- Opening Delimiter -
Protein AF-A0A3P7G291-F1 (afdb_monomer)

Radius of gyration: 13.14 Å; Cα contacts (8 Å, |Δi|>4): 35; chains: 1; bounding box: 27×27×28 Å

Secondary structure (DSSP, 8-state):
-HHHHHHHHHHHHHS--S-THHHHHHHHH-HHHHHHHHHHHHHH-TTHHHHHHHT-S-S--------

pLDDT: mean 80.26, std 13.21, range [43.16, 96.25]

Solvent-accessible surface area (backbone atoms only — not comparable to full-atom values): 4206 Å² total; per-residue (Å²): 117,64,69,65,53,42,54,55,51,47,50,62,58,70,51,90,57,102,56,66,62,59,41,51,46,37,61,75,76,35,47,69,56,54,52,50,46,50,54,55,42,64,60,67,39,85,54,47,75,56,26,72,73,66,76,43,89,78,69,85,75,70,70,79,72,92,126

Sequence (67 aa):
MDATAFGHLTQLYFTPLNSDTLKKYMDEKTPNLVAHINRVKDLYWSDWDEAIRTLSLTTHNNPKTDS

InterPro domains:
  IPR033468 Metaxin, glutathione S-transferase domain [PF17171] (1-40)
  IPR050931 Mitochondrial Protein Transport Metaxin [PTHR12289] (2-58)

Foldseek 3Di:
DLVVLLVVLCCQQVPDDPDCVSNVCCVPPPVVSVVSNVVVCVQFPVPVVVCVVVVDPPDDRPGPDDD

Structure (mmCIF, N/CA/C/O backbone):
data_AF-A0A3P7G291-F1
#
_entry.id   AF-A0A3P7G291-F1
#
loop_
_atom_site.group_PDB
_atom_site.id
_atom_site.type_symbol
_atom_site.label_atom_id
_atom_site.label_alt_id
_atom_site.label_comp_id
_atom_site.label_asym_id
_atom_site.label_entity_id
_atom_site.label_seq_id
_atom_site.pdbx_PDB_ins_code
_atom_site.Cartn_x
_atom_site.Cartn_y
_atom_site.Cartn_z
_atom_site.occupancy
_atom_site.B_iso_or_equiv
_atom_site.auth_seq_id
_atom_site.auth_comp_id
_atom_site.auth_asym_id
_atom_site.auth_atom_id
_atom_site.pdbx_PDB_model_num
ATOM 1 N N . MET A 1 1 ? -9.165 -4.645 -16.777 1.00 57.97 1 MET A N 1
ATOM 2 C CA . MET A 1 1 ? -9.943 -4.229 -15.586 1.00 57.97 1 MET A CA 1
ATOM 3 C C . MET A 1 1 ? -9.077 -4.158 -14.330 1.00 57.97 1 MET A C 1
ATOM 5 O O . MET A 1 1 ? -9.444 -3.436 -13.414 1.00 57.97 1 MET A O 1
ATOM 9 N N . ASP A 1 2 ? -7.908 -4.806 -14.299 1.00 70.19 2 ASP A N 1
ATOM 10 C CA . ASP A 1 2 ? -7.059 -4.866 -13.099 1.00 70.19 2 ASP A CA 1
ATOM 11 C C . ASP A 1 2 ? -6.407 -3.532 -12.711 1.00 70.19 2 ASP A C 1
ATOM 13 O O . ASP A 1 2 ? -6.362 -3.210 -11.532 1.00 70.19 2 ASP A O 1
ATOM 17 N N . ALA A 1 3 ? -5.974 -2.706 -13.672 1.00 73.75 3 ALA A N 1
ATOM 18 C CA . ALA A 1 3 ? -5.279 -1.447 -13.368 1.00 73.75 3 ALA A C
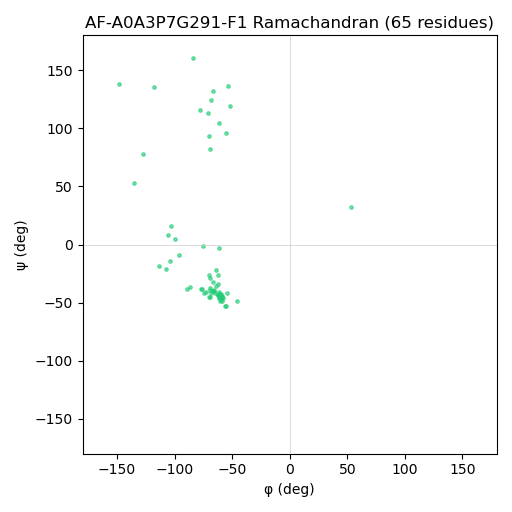A 1
ATOM 19 C C . ALA A 1 3 ? -6.169 -0.404 -12.660 1.00 73.75 3 ALA A C 1
ATOM 21 O O . ALA A 1 3 ? -5.727 0.260 -11.725 1.00 73.75 3 ALA A O 1
ATOM 22 N N . THR A 1 4 ? -7.438 -0.277 -13.065 1.00 82.94 4 THR A N 1
ATOM 23 C CA . THR A 1 4 ? -8.389 0.658 -12.438 1.00 82.94 4 THR A CA 1
ATOM 24 C C . THR A 1 4 ? -8.770 0.205 -11.030 1.00 82.94 4 THR A C 1
ATOM 26 O O . THR A 1 4 ? -8.755 1.007 -10.100 1.00 82.94 4 THR A O 1
ATOM 29 N N . ALA A 1 5 ? -9.063 -1.088 -10.853 1.00 83.62 5 ALA A N 1
ATOM 30 C CA . ALA A 1 5 ? -9.347 -1.653 -9.537 1.00 83.62 5 ALA A CA 1
ATOM 31 C C . ALA A 1 5 ? -8.130 -1.532 -8.607 1.00 83.62 5 ALA A C 1
ATOM 33 O O . ALA A 1 5 ? -8.270 -1.100 -7.466 1.00 83.62 5 ALA A O 1
ATOM 34 N N . PHE A 1 6 ? -6.930 -1.827 -9.113 1.00 85.50 6 PHE A N 1
ATOM 35 C CA . PHE A 1 6 ? -5.674 -1.648 -8.392 1.00 85.50 6 PHE A CA 1
ATOM 36 C C . PHE A 1 6 ? -5.461 -0.199 -7.946 1.00 85.50 6 PHE A C 1
ATOM 38 O O . PHE A 1 6 ? -5.132 0.023 -6.784 1.00 85.50 6 PHE A O 1
ATOM 45 N N . GLY A 1 7 ? -5.695 0.785 -8.821 1.00 85.31 7 GLY A N 1
ATOM 46 C CA . GLY A 1 7 ? -5.557 2.205 -8.486 1.00 85.31 7 GLY A CA 1
ATOM 47 C C . GLY A 1 7 ? -6.456 2.632 -7.321 1.00 85.31 7 GLY A C 1
ATOM 48 O O . GLY A 1 7 ? -5.996 3.266 -6.376 1.00 85.31 7 GLY A O 1
ATOM 49 N N . HIS A 1 8 ? -7.723 2.219 -7.328 1.00 87.56 8 HIS A N 1
ATOM 50 C CA . HIS A 1 8 ? -8.630 2.523 -6.218 1.00 87.56 8 HIS A CA 1
ATOM 51 C C . HIS A 1 8 ? -8.254 1.780 -4.931 1.00 87.56 8 HIS A C 1
ATOM 53 O O . HIS A 1 8 ? -8.260 2.363 -3.849 1.00 87.56 8 HIS A O 1
ATOM 59 N N . LEU A 1 9 ? -7.889 0.502 -5.034 1.00 89.62 9 LEU A N 1
ATOM 60 C CA . LEU A 1 9 ? -7.523 -0.315 -3.879 1.00 89.62 9 LEU A CA 1
ATOM 61 C C . LEU A 1 9 ? -6.221 0.155 -3.215 1.00 89.62 9 LEU A C 1
ATOM 63 O O . LEU A 1 9 ? -6.136 0.198 -1.991 1.00 89.62 9 LEU A O 1
ATOM 67 N N . THR A 1 10 ? -5.223 0.551 -4.005 1.00 87.50 10 THR A N 1
ATOM 68 C CA . THR A 1 10 ? -3.963 1.107 -3.490 1.00 87.50 10 THR A CA 1
ATOM 69 C C . THR A 1 10 ? -4.173 2.437 -2.790 1.00 87.50 10 THR A C 1
ATOM 71 O O . THR A 1 10 ? -3.591 2.643 -1.729 1.00 87.50 10 THR A O 1
ATOM 74 N N . GLN A 1 11 ? -5.041 3.306 -3.315 1.00 87.25 11 GLN A N 1
ATOM 75 C CA . GLN A 1 11 ? -5.421 4.533 -2.617 1.00 87.25 11 GLN A CA 1
ATOM 76 C C . GLN A 1 11 ? -6.039 4.215 -1.253 1.00 87.25 11 GLN A C 1
ATOM 78 O O . GLN A 1 11 ? -5.593 4.758 -0.251 1.00 87.25 11 GLN A O 1
ATOM 83 N N . LEU A 1 12 ? -7.002 3.297 -1.178 1.00 86.94 12 LEU A N 1
ATOM 84 C CA . LEU A 1 12 ? -7.634 2.927 0.095 1.00 86.94 12 LEU A CA 1
ATOM 85 C C . LEU A 1 12 ? -6.652 2.304 1.102 1.00 86.94 12 LEU A C 1
ATOM 87 O O . LEU A 1 12 ? -6.794 2.520 2.303 1.00 86.94 12 LEU A O 1
ATOM 91 N N . TYR A 1 13 ? -5.665 1.545 0.621 1.00 88.38 13 TYR A N 1
ATOM 92 C CA . TYR A 1 13 ? -4.758 0.775 1.472 1.00 88.38 13 TYR A CA 1
ATOM 93 C C . TYR A 1 13 ? -3.496 1.539 1.911 1.00 88.38 13 TYR A C 1
ATOM 95 O O . TYR A 1 13 ? -3.042 1.378 3.044 1.00 88.38 13 TYR A O 1
ATOM 103 N N . PHE A 1 14 ? -2.914 2.360 1.030 1.00 85.44 14 PHE A N 1
ATOM 104 C CA . PHE A 1 14 ? -1.649 3.065 1.280 1.00 85.44 14 PHE A CA 1
ATOM 105 C C . PHE A 1 14 ? -1.814 4.554 1.593 1.00 85.44 14 PHE A C 1
ATOM 107 O O . PHE A 1 14 ? -0.856 5.168 2.064 1.00 85.44 14 PHE A O 1
ATOM 114 N N . THR A 1 15 ? -2.986 5.153 1.350 1.00 85.31 15 THR A N 1
ATOM 115 C CA . THR A 1 15 ? -3.195 6.567 1.690 1.00 85.31 15 THR A CA 1
ATOM 116 C C . THR A 1 15 ? -3.207 6.721 3.209 1.00 85.31 15 THR A C 1
ATOM 118 O O . THR A 1 15 ? -4.018 6.069 3.871 1.00 85.31 15 THR A O 1
ATOM 121 N N . PRO A 1 16 ? -2.352 7.586 3.780 1.00 75.50 16 PRO A N 1
ATOM 122 C CA . PRO A 1 16 ? -2.371 7.863 5.206 1.00 75.50 16 PRO A CA 1
ATOM 123 C C . PRO A 1 16 ? -3.637 8.659 5.537 1.00 75.50 16 PRO A C 1
ATOM 125 O O . PRO A 1 16 ? -3.690 9.879 5.398 1.00 75.50 16 PRO A O 1
ATOM 128 N N . LEU A 1 17 ? -4.689 7.943 5.926 1.00 79.88 17 LEU A N 1
ATOM 129 C CA . LEU A 1 17 ? -5.903 8.528 6.476 1.00 79.88 17 LEU A CA 1
ATOM 130 C C . LEU A 1 17 ? -5.721 8.769 7.974 1.00 79.88 17 LEU A C 1
ATOM 132 O O . LEU A 1 17 ? -4.904 8.136 8.635 1.00 79.88 17 LEU A O 1
ATOM 136 N N . ASN A 1 18 ? -6.558 9.638 8.533 1.00 77.31 18 ASN A N 1
ATOM 137 C CA . ASN A 1 18 ? -6.555 10.003 9.955 1.00 77.31 18 ASN A CA 1
ATOM 138 C C . ASN A 1 18 ? -6.842 8.809 10.901 1.00 77.31 18 ASN A C 1
ATOM 140 O O . ASN A 1 18 ? -6.890 8.986 12.115 1.00 77.31 18 ASN A O 1
ATOM 144 N N . SER A 1 19 ? -7.109 7.618 10.352 1.00 79.06 19 SER A N 1
ATOM 145 C CA . SER A 1 19 ? -7.389 6.382 11.073 1.00 79.06 19 SER A CA 1
ATOM 146 C C . SER A 1 19 ? -6.904 5.155 10.294 1.00 79.06 19 SER A C 1
ATOM 148 O O . SER A 1 19 ? -7.185 5.013 9.103 1.00 79.06 19 SER A O 1
ATOM 150 N N . ASP A 1 20 ? -6.295 4.209 11.011 1.00 83.00 20 ASP A N 1
ATOM 151 C CA . ASP A 1 20 ? -5.884 2.899 10.489 1.00 83.00 20 ASP A CA 1
ATOM 152 C C . ASP A 1 20 ? -7.054 1.915 10.297 1.00 83.00 20 ASP A C 1
ATOM 154 O O . ASP A 1 20 ? -6.844 0.779 9.868 1.00 83.00 20 ASP A O 1
ATOM 158 N N . THR A 1 21 ? -8.291 2.303 10.636 1.00 88.38 21 THR A N 1
ATOM 159 C CA . THR A 1 21 ? -9.463 1.409 10.596 1.00 88.38 21 THR A CA 1
ATOM 160 C C . THR A 1 21 ? -9.646 0.749 9.232 1.00 88.38 21 THR A C 1
ATOM 162 O O . THR A 1 21 ? -9.938 -0.443 9.169 1.00 88.38 21 THR A O 1
ATOM 165 N N . LEU A 1 22 ? -9.462 1.500 8.145 1.00 87.31 22 LEU A N 1
ATOM 166 C CA . LEU A 1 22 ? -9.687 0.989 6.795 1.00 87.31 22 LEU A CA 1
ATOM 167 C C . LEU A 1 22 ? -8.637 -0.053 6.400 1.00 87.31 22 LEU A C 1
ATOM 169 O O . LEU A 1 22 ? -8.992 -1.122 5.911 1.00 87.31 22 LEU A O 1
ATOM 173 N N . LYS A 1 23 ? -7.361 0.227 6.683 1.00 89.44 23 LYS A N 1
- Closing Delimiter -
WHAT YOU WILL DO:
Above are the records. Copy the lines beginning at the one that has "ATOM 68 C CA" and ending with the one that has "ATOM 93 C C", unchanged.

ANSWER TO THIS TASK:
ATOM 68 C CA . THR A 1 10 ? -3.963 1.107 -3.490 1.00 87.50 10 THR A CA 1
ATOM 69 C C . THR A 1 10 ? -4.173 2.437 -2.790 1.00 87.50 10 THR A C 1
ATOM 71 O O . THR A 1 10 ? -3.591 2.643 -1.729 1.00 87.50 10 THR A O 1
ATOM 74 N N . GLN A 1 11 ? -5.041 3.306 -3.315 1.00 87.25 11 GLN A N 1
ATOM 75 C CA . GLN A 1 11 ? -5.421 4.533 -2.617 1.00 87.25 11 GLN A CA 1
ATOM 76 C C . GLN A 1 11 ? -6.039 4.215 -1.253 1.00 87.25 11 GLN A C 1
ATOM 78 O O . GLN A 1 11 ? -5.593 4.758 -0.251 1.00 87.25 11 GLN A O 1
ATOM 83 N N . LEU A 1 12 ? -7.002 3.297 -1.178 1.00 86.94 12 LEU A N 1
ATOM 84 C CA . LEU A 1 12 ? -7.634 2.927 0.095 1.00 86.94 12 LEU A CA 1
ATOM 85 C C . LEU A 1 12 ? -6.652 2.304 1.102 1.00 86.94 12 LEU A C 1
ATOM 87 O O . LEU A 1 12 ? -6.794 2.520 2.303 1.00 86.94 12 LEU A O 1
ATOM 91 N N . TYR A 1 13 ? -5.665 1.545 0.621 1.00 88.38 13 TYR A N 1
ATOM 92 C CA . TYR A 1 13 ? -4.758 0.775 1.472 1.00 88.38 13 TYR A CA 1
ATOM 93 C C . TYR A 1 13 ? -3.496 1.539 1.911 1.00 88.38 13 TYR A C 1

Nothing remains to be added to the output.